#### Extracted data

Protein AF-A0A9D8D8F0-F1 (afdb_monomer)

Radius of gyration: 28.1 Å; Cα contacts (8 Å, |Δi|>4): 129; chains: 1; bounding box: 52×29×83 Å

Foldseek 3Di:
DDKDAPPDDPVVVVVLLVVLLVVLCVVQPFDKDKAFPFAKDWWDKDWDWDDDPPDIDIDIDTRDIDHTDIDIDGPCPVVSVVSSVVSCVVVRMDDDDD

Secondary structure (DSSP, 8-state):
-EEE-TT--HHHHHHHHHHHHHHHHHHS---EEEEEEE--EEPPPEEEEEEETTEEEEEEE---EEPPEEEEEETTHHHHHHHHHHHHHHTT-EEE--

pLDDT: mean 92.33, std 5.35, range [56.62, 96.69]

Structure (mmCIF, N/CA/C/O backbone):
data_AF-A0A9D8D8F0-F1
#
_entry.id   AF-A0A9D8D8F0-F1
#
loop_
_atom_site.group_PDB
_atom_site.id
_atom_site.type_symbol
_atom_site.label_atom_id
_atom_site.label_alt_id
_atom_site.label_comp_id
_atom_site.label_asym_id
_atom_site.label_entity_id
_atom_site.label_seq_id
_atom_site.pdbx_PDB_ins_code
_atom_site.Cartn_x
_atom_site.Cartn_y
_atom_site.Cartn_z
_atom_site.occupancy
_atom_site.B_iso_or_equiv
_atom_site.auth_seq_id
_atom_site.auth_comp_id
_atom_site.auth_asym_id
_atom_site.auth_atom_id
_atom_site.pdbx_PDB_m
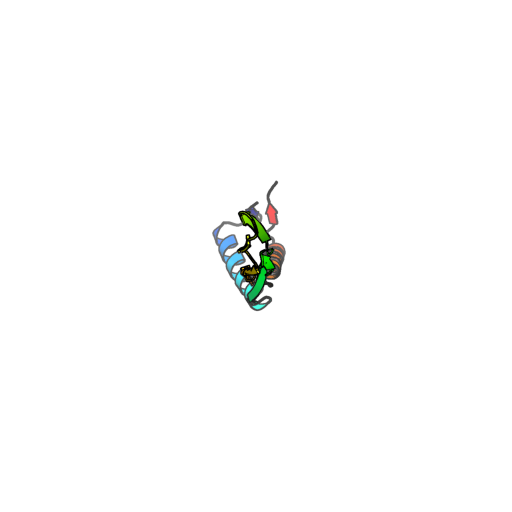odel_num
ATOM 1 N N . MET A 1 1 ? -2.393 13.253 14.646 1.00 82.06 1 MET A N 1
ATOM 2 C CA . MET A 1 1 ? -3.768 12.821 14.974 1.00 82.06 1 MET A CA 1
ATOM 3 C C . MET A 1 1 ? -3.681 11.695 15.996 1.00 82.06 1 MET A C 1
ATOM 5 O O . MET A 1 1 ? -2.796 10.859 15.852 1.00 82.06 1 MET A O 1
ATOM 9 N N . TYR A 1 2 ? -4.528 11.693 17.022 1.00 87.69 2 TYR A N 1
ATOM 10 C CA . TYR A 1 2 ? -4.638 10.663 18.061 1.00 87.69 2 TYR A CA 1
ATOM 11 C C . TYR A 1 2 ? -6.116 10.434 18.417 1.00 87.69 2 TYR A C 1
ATOM 13 O O . TYR A 1 2 ? -6.957 11.270 18.102 1.00 87.69 2 TYR A O 1
ATOM 21 N N . TRP A 1 3 ? -6.445 9.299 19.036 1.00 90.38 3 TRP A N 1
ATOM 22 C CA . TRP A 1 3 ? -7.812 8.989 19.469 1.00 90.38 3 TRP A CA 1
ATOM 23 C C . TRP A 1 3 ? -8.030 9.391 20.924 1.00 90.38 3 TRP A C 1
ATOM 25 O O . TRP A 1 3 ? -7.221 9.046 21.784 1.00 90.38 3 TRP A O 1
ATOM 35 N N . GLU A 1 4 ? -9.136 10.076 21.203 1.00 91.62 4 GLU A N 1
ATOM 36 C CA . GLU A 1 4 ? -9.503 10.502 22.551 1.00 91.62 4 GLU A CA 1
ATOM 37 C C . GLU A 1 4 ? -10.953 10.168 22.888 1.00 91.62 4 GLU A C 1
ATOM 39 O O . GLU A 1 4 ? -11.845 10.214 22.040 1.00 91.62 4 GLU A O 1
ATOM 44 N N . LYS A 1 5 ? -11.193 9.860 24.159 1.00 91.06 5 LYS A N 1
ATOM 45 C CA . LYS A 1 5 ? -12.525 9.717 24.735 1.00 91.06 5 LYS A CA 1
ATOM 46 C C . LYS A 1 5 ? -12.471 10.206 26.188 1.00 91.06 5 LYS A C 1
ATOM 48 O O . LYS A 1 5 ? -11.522 9.861 26.903 1.00 91.06 5 LYS A O 1
ATOM 53 N N . PRO A 1 6 ? -13.440 11.023 26.648 1.00 83.94 6 PRO A N 1
ATOM 54 C CA . PRO A 1 6 ? -13.411 11.575 27.999 1.00 83.94 6 PRO A CA 1
ATOM 55 C C . PRO A 1 6 ? -13.291 10.477 29.058 1.00 83.94 6 PRO A C 1
ATOM 57 O O . PRO A 1 6 ? -13.966 9.454 28.965 1.00 83.94 6 PRO A O 1
ATOM 60 N N . SER A 1 7 ? -12.468 10.707 30.086 1.00 76.00 7 SER A N 1
ATOM 61 C CA . SER A 1 7 ? -12.298 9.823 31.256 1.00 76.00 7 SER A CA 1
ATOM 62 C C . SER A 1 7 ? -11.812 8.390 30.981 1.00 76.00 7 SER A C 1
ATOM 64 O O . SER A 1 7 ? -11.953 7.532 31.845 1.00 76.00 7 SER A O 1
ATOM 66 N N . THR A 1 8 ? -11.206 8.128 29.819 1.00 81.19 8 THR A N 1
ATOM 67 C CA . THR A 1 8 ? -10.722 6.784 29.446 1.00 81.19 8 THR A CA 1
ATOM 68 C C . THR A 1 8 ? -9.218 6.763 29.186 1.00 81.19 8 THR A C 1
ATOM 70 O O . THR A 1 8 ? -8.641 7.743 28.714 1.00 81.19 8 THR A O 1
ATOM 73 N N . GLY A 1 9 ? -8.571 5.656 29.561 1.00 83.88 9 GLY A N 1
ATOM 74 C CA . GLY A 1 9 ? -7.122 5.469 29.449 1.00 83.88 9 GLY A CA 1
ATOM 75 C 
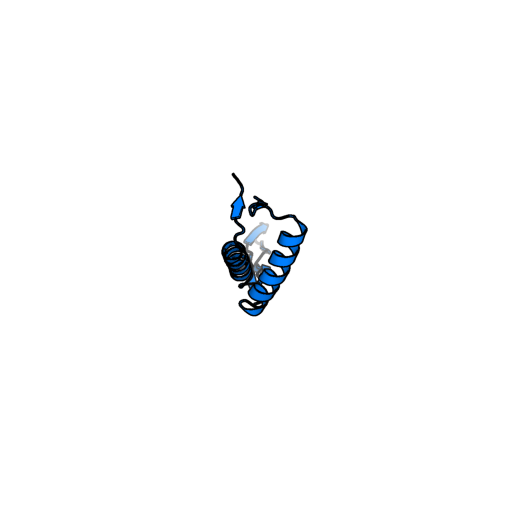C . GLY A 1 9 ? -6.682 4.763 28.163 1.00 83.88 9 GLY A C 1
ATOM 76 O O . GLY A 1 9 ? -7.492 4.286 27.370 1.00 83.88 9 GLY A O 1
ATOM 77 N N . THR A 1 10 ? -5.368 4.630 27.981 1.00 84.38 10 THR A N 1
ATOM 78 C CA . THR A 1 10 ? -4.759 3.970 26.809 1.00 84.38 10 THR A CA 1
ATOM 79 C C . THR A 1 10 ? -5.113 2.487 26.691 1.00 84.38 10 THR A C 1
ATOM 81 O O . THR A 1 10 ? -5.290 1.994 25.581 1.00 84.38 10 THR A O 1
ATOM 84 N N . ALA A 1 11 ? -5.285 1.786 27.815 1.00 88.94 11 ALA A N 1
ATOM 85 C CA . ALA A 1 11 ? -5.690 0.379 27.825 1.00 88.94 11 ALA A CA 1
ATOM 86 C C . ALA A 1 11 ? -7.090 0.169 27.218 1.00 88.94 11 ALA A C 1
ATOM 88 O O . ALA A 1 11 ? -7.334 -0.811 26.517 1.00 88.94 11 ALA A O 1
ATOM 89 N N . GLU A 1 12 ? -8.009 1.112 27.440 1.00 90.81 12 GLU A N 1
ATOM 90 C CA . GLU A 1 12 ? -9.338 1.053 26.831 1.00 90.81 12 GLU A CA 1
ATOM 91 C C . GLU A 1 12 ? -9.288 1.338 25.332 1.00 90.81 12 GLU A C 1
ATOM 93 O O . GLU A 1 12 ? -10.019 0.707 24.566 1.00 90.81 12 GLU A O 1
ATOM 98 N N . LEU A 1 13 ? -8.408 2.249 24.902 1.00 91.44 13 LEU A N 1
ATOM 99 C CA . LEU A 1 13 ? -8.184 2.504 23.481 1.00 91.44 13 LEU A CA 1
ATOM 100 C C . LEU A 1 13 ? -7.660 1.254 22.781 1.00 91.44 13 LEU A C 1
ATOM 102 O O . LEU A 1 13 ? -8.129 0.923 21.695 1.00 91.44 13 LEU A O 1
ATOM 106 N N . GLU A 1 14 ? -6.707 0.553 23.391 1.00 92.06 14 GLU A N 1
ATOM 107 C CA . GLU A 1 14 ? -6.138 -0.673 22.837 1.00 92.06 14 GLU A CA 1
ATOM 108 C C . GLU A 1 14 ? -7.199 -1.772 22.708 1.00 92.06 14 GLU A C 1
ATOM 110 O O . GLU A 1 14 ? -7.363 -2.347 21.630 1.00 92.06 14 GLU A O 1
ATOM 115 N N . ALA A 1 15 ? -7.991 -2.000 23.761 1.00 93.19 15 ALA A N 1
ATOM 116 C CA . ALA A 1 15 ? -9.075 -2.980 23.741 1.00 93.19 15 ALA A CA 1
ATOM 117 C C . ALA A 1 15 ? -10.145 -2.644 22.686 1.00 93.19 15 ALA A C 1
ATOM 119 O O . ALA A 1 15 ? -10.
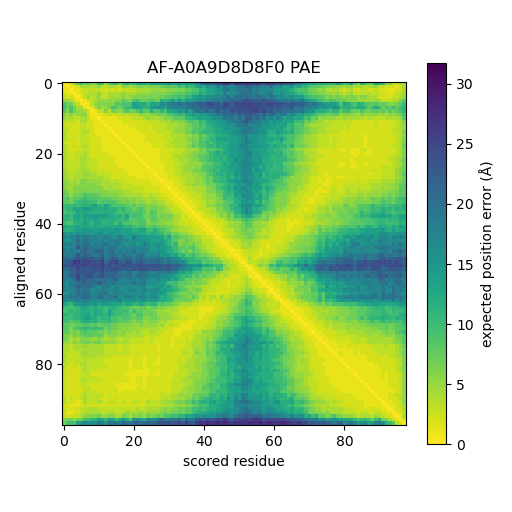553 -3.513 21.908 1.00 93.19 15 ALA A O 1
ATOM 120 N N . ALA A 1 16 ? -10.572 -1.378 22.615 1.00 94.25 16 ALA A N 1
ATOM 121 C CA . ALA A 1 16 ? -11.523 -0.915 21.608 1.00 94.25 16 ALA A CA 1
ATOM 122 C C . ALA A 1 16 ? -10.950 -1.051 20.191 1.00 94.25 16 ALA A C 1
ATOM 124 O O . ALA A 1 16 ? -11.641 -1.518 19.287 1.00 94.25 16 ALA A O 1
ATOM 125 N N . SER A 1 17 ? -9.674 -0.710 20.003 1.00 93.62 17 SER A N 1
ATOM 126 C CA . SER A 1 17 ? -8.988 -0.838 18.718 1.00 93.62 17 SER A CA 1
ATOM 127 C C . SER A 1 17 ? -8.896 -2.294 18.279 1.00 93.62 17 SER A C 1
ATOM 129 O O . SER A 1 17 ? -9.222 -2.591 17.136 1.00 93.62 17 SER A O 1
ATOM 131 N N . ALA A 1 18 ? -8.530 -3.219 19.169 1.00 95.12 18 ALA A N 1
ATOM 132 C CA . ALA A 1 18 ? -8.460 -4.645 18.857 1.00 95.12 18 ALA A CA 1
ATOM 133 C C . ALA A 1 18 ? -9.828 -5.213 18.438 1.00 95.12 18 ALA A C 1
ATOM 135 O O . ALA A 1 18 ? -9.935 -5.923 17.434 1.00 95.12 18 ALA A O 1
ATOM 136 N N . LEU A 1 19 ? -10.890 -4.850 19.164 1.00 95.62 19 LEU A N 1
ATOM 137 C CA . LEU A 1 19 ? -12.259 -5.249 18.841 1.00 95.62 19 LEU A CA 1
ATOM 138 C C . LEU A 1 19 ? -12.706 -4.681 17.488 1.00 95.62 19 LEU A C 1
ATOM 140 O O . LEU A 1 19 ? -13.206 -5.421 16.639 1.00 95.62 19 LEU A O 1
ATOM 144 N N . CYS A 1 20 ? -12.483 -3.388 17.258 1.00 96.62 20 CYS A N 1
ATOM 145 C CA . CYS A 1 20 ? -12.849 -2.737 16.007 1.00 96.62 20 CYS A CA 1
ATOM 146 C C . CYS A 1 20 ? -12.027 -3.241 14.813 1.00 96.62 20 CYS A C 1
ATOM 148 O O . CYS A 1 20 ? -12.575 -3.397 13.723 1.00 96.62 20 CYS A O 1
ATOM 150 N N . LEU A 1 21 ? -10.742 -3.554 15.005 1.00 95.88 21 LEU A N 1
ATOM 151 C CA . LEU A 1 21 ? -9.889 -4.169 13.985 1.00 95.88 21 LEU A CA 1
ATOM 152 C C . LEU A 1 21 ? -10.404 -5.554 13.589 1.00 95.88 21 LEU A C 1
ATOM 154 O O . LEU A 1 21 ? -10.479 -5.852 12.399 1.00 95.88 21 LEU A O 1
ATOM 158 N N . SER A 1 22 ? -10.802 -6.375 14.565 1.00 95.62 22 SER A N 1
ATOM 159 C CA . SER A 1 22 ? -11.400 -7.691 14.315 1.00 95.62 22 SER A CA 1
ATOM 160 C C . SER A 1 22 ? -12.686 -7.581 13.487 1.00 95.62 22 SER A C 1
ATOM 162 O O . SER A 1 22 ? -12.831 -8.250 12.462 1.00 95.62 22 SER A O 1
ATOM 164 N N . GLN A 1 23 ? -13.585 -6.665 13.861 1.00 96.12 23 GLN A N 1
ATOM 165 C CA . GLN A 1 23 ? -14.823 -6.421 13.112 1.00 96.12 23 GLN A CA 1
ATOM 166 C C . GLN A 1 23 ? -14.554 -5.903 11.696 1.00 96.12 23 GLN A C 1
ATOM 168 O O . GLN A 1 23 ? -15.158 -6.382 10.736 1.00 96.12 23 GLN A O 1
ATOM 173 N N . ALA A 1 24 ? -13.628 -4.953 11.551 1.00 96.31 24 ALA A N 1
ATOM 174 C CA . ALA A 1 24 ? -13.245 -4.409 10.256 1.00 96.31 24 ALA A CA 1
ATOM 175 C C . ALA A 1 24 ? -12.647 -5.491 9.345 1.00 96.31 24 ALA A C 1
ATOM 177 O O . ALA A 1 24 ? -13.005 -5.562 8.171 1.00 96.31 24 ALA A O 1
ATOM 178 N N . ALA A 1 25 ? -11.778 -6.355 9.878 1.00 94.75 25 ALA A N 1
ATOM 179 C CA . ALA A 1 25 ? -11.181 -7.460 9.134 1.00 94.75 25 ALA A CA 1
ATOM 180 C C . ALA A 1 25 ? -12.218 -8.512 8.708 1.00 94.75 25 ALA A C 1
ATOM 182 O O . ALA A 1 25 ? -12.124 -9.029 7.596 1.00 94.75 25 ALA A O 1
ATOM 183 N N . ALA A 1 26 ? -13.218 -8.791 9.550 1.00 95.44 26 ALA A N 1
ATOM 184 C CA . ALA A 1 26 ? -14
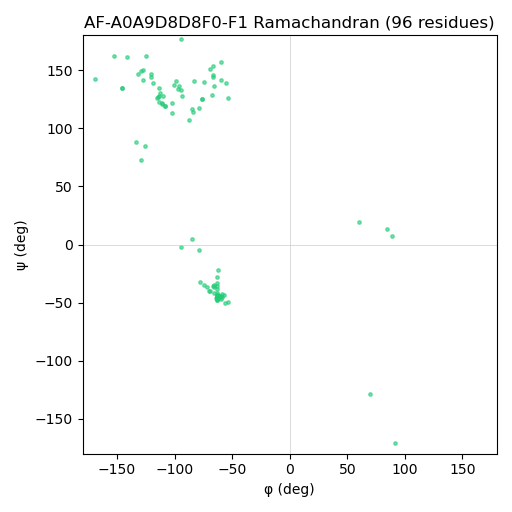.311 -9.701 9.215 1.00 95.44 26 ALA A CA 1
ATOM 185 C C . ALA A 1 26 ? -15.242 -9.128 8.130 1.00 95.44 26 ALA A C 1
ATOM 187 O O . ALA A 1 26 ? -15.661 -9.856 7.233 1.00 95.44 26 ALA A O 1
ATOM 188 N N . ALA A 1 27 ? -15.549 -7.829 8.189 1.00 95.75 27 ALA A N 1
ATOM 189 C CA . ALA A 1 27 ? -16.411 -7.164 7.211 1.00 95.75 27 ALA A CA 1
ATOM 190 C C . ALA A 1 27 ? -15.713 -6.918 5.861 1.00 95.75 27 ALA A C 1
ATOM 192 O O . ALA A 1 27 ? -16.346 -6.994 4.810 1.00 95.75 27 ALA A O 1
ATOM 193 N N . PHE A 1 28 ? -14.410 -6.627 5.885 1.00 96.56 28 PHE A N 1
ATOM 194 C CA . PHE A 1 28 ? -13.612 -6.281 4.709 1.00 96.56 28 PHE A CA 1
ATOM 195 C C . PHE A 1 28 ? -12.339 -7.143 4.650 1.00 96.56 28 PHE A C 1
ATOM 197 O O . PHE A 1 28 ? -11.232 -6.640 4.891 1.00 96.56 28 PHE A O 1
ATOM 204 N N . PRO A 1 29 ? -12.465 -8.442 4.323 1.00 95.06 29 PRO A N 1
ATOM 205 C CA . PRO A 1 29 ? -11.328 -9.355 4.284 1.00 95.06 29 PRO A CA 1
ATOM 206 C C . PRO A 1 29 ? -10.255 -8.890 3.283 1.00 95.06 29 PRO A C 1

#### Exercise instructions
In the records above, find the line containing "ATOM 158 N N", then please restate it and each line after it word for word, pictures excluded.

#### Result of the exercise
ATOM 158 N N . SER A 1 22 ? -10.802 -6.375 14.565 1.00 95.62 22 SER A N 1
ATOM 159 C CA . SER A 1 22 ? -11.400 -7.691 14.315 1.00 95.62 22 SER A CA 1
ATOM 160 C C . SER A 1 22 ? -12.686 -7.581 13.487 1.00 95.62 22 SER A C 1
ATOM 162 O O . SER A 1 22 ? -12.831 -8.250 12.462 1.00 95.62 22 SER A O 1
ATOM 164 N N . GLN A 1 23 ? -13.585 -6.665 13.861 1.00 96.12 23 GLN A N 1
ATOM 165 C CA . GLN A 1 23 ? -14.823 -6.421 13.112 1.00 96.12 23 GLN A CA 1
ATOM 166 C C . GLN A 1 23 ? -14.554 -5.903 11.696 1.00 96.12 23 GLN A C 1
ATOM 168 O O . GLN A 1 23 ? -15.158 -6.382 10.736 1.00 96.12 23 GLN A O 1
ATOM 173 N N . ALA A 1 24 ? -13.628 -4.953 11.551 1.00 96.31 24 ALA A N 1
ATOM 174 C CA . ALA A 1 24 ? -13.245 -4.409 10.256 1.00 96.31 24 ALA A CA 1
ATOM 175 C C . ALA A 1 24 ? -12.647 -5.491 9.345 1.00 96.31 24 ALA A C 1
ATOM 177 O O . ALA A 1 24 ? -13.005 -5.562 8.171 1.00 96.31 24 ALA A O 1
ATOM 178 N N . ALA A 1 25 ? -11.778 -6.355 9.878 1.00 94.75 25 ALA A N 1
ATOM 179 C CA . ALA A 1 25 ? -11.181 -7.460 9.134 1.00 94.75 25 ALA A CA 1
ATOM 180 C C . ALA A 1 25 ? -12.218 -8.512 8.708 1.00 94.75 25 ALA A C 1
ATOM 182 O O . ALA A 1 25 ? -12.124 -9.029 7.596 1.00 94.75 25 ALA A O 1
ATOM 183 N N . ALA A 1 26 ? -13.218 -8.791 9.550 1.00 95.44 26 ALA A N 1
ATOM 184 C CA . ALA A 1 26 ? -14
.311 -9.701 9.215 1.00 95.44 26 ALA A CA 1
ATOM 185 C C . ALA A 1 26 ? -15.242 -9.128 8.130 1.00 95.44 26 ALA A C 1
ATOM 187 O O . ALA A 1 26 ? -15.661 -9.856 7.233 1.00 95.44 26 ALA A O 1
ATOM 188 N N . ALA A 1 27 ? -15.549 -7.829 8.189 1.00 95.75 27 ALA A N 1
ATOM 189 C CA . ALA A 1 27 ? -16.411 -7.164 7.211 1.00 95.75 27 ALA A CA 1
ATOM 190 C C . ALA A 1 27 ? -15.713 -6.918 5.861 1.00 95.75 27 ALA A C 1
ATOM 192 O O . ALA A 1 27 ? -16.346 -6.994 4.810 1.00 95.75 27 ALA A O 1
ATOM 193 N N . PHE A 1 28 ? -14.410 -6.627 5.885 1.00 96.56 28 PHE A N 1
ATOM 194 C CA . PHE A 1 28 ? -13.612 -6.281 4.709 1.00 96.56 28 PHE A CA 1
ATOM 195 C C . PHE A 1 28 ? -12.339 -7.143 4.650 1.00 96.56 28 PHE A C 1
ATOM 197 O O . PHE A 1 28 ? -11.232 -6.640 4.891 1.00 96.56 28 PHE A O 1
ATOM 204 N N . PRO A 1 29 ? -12.465 -8.442 4.323 1.00 95.06 29 PRO A N 1
ATOM 205 C CA . PRO A 1 29 ? -11.328 -9.355 4.284 1.00 95.06 29 PRO A CA 1
ATOM 206 C C . PRO A 1 29 ? -10.255 -8.890 3.283 1.00 95.06 29 PRO A C 1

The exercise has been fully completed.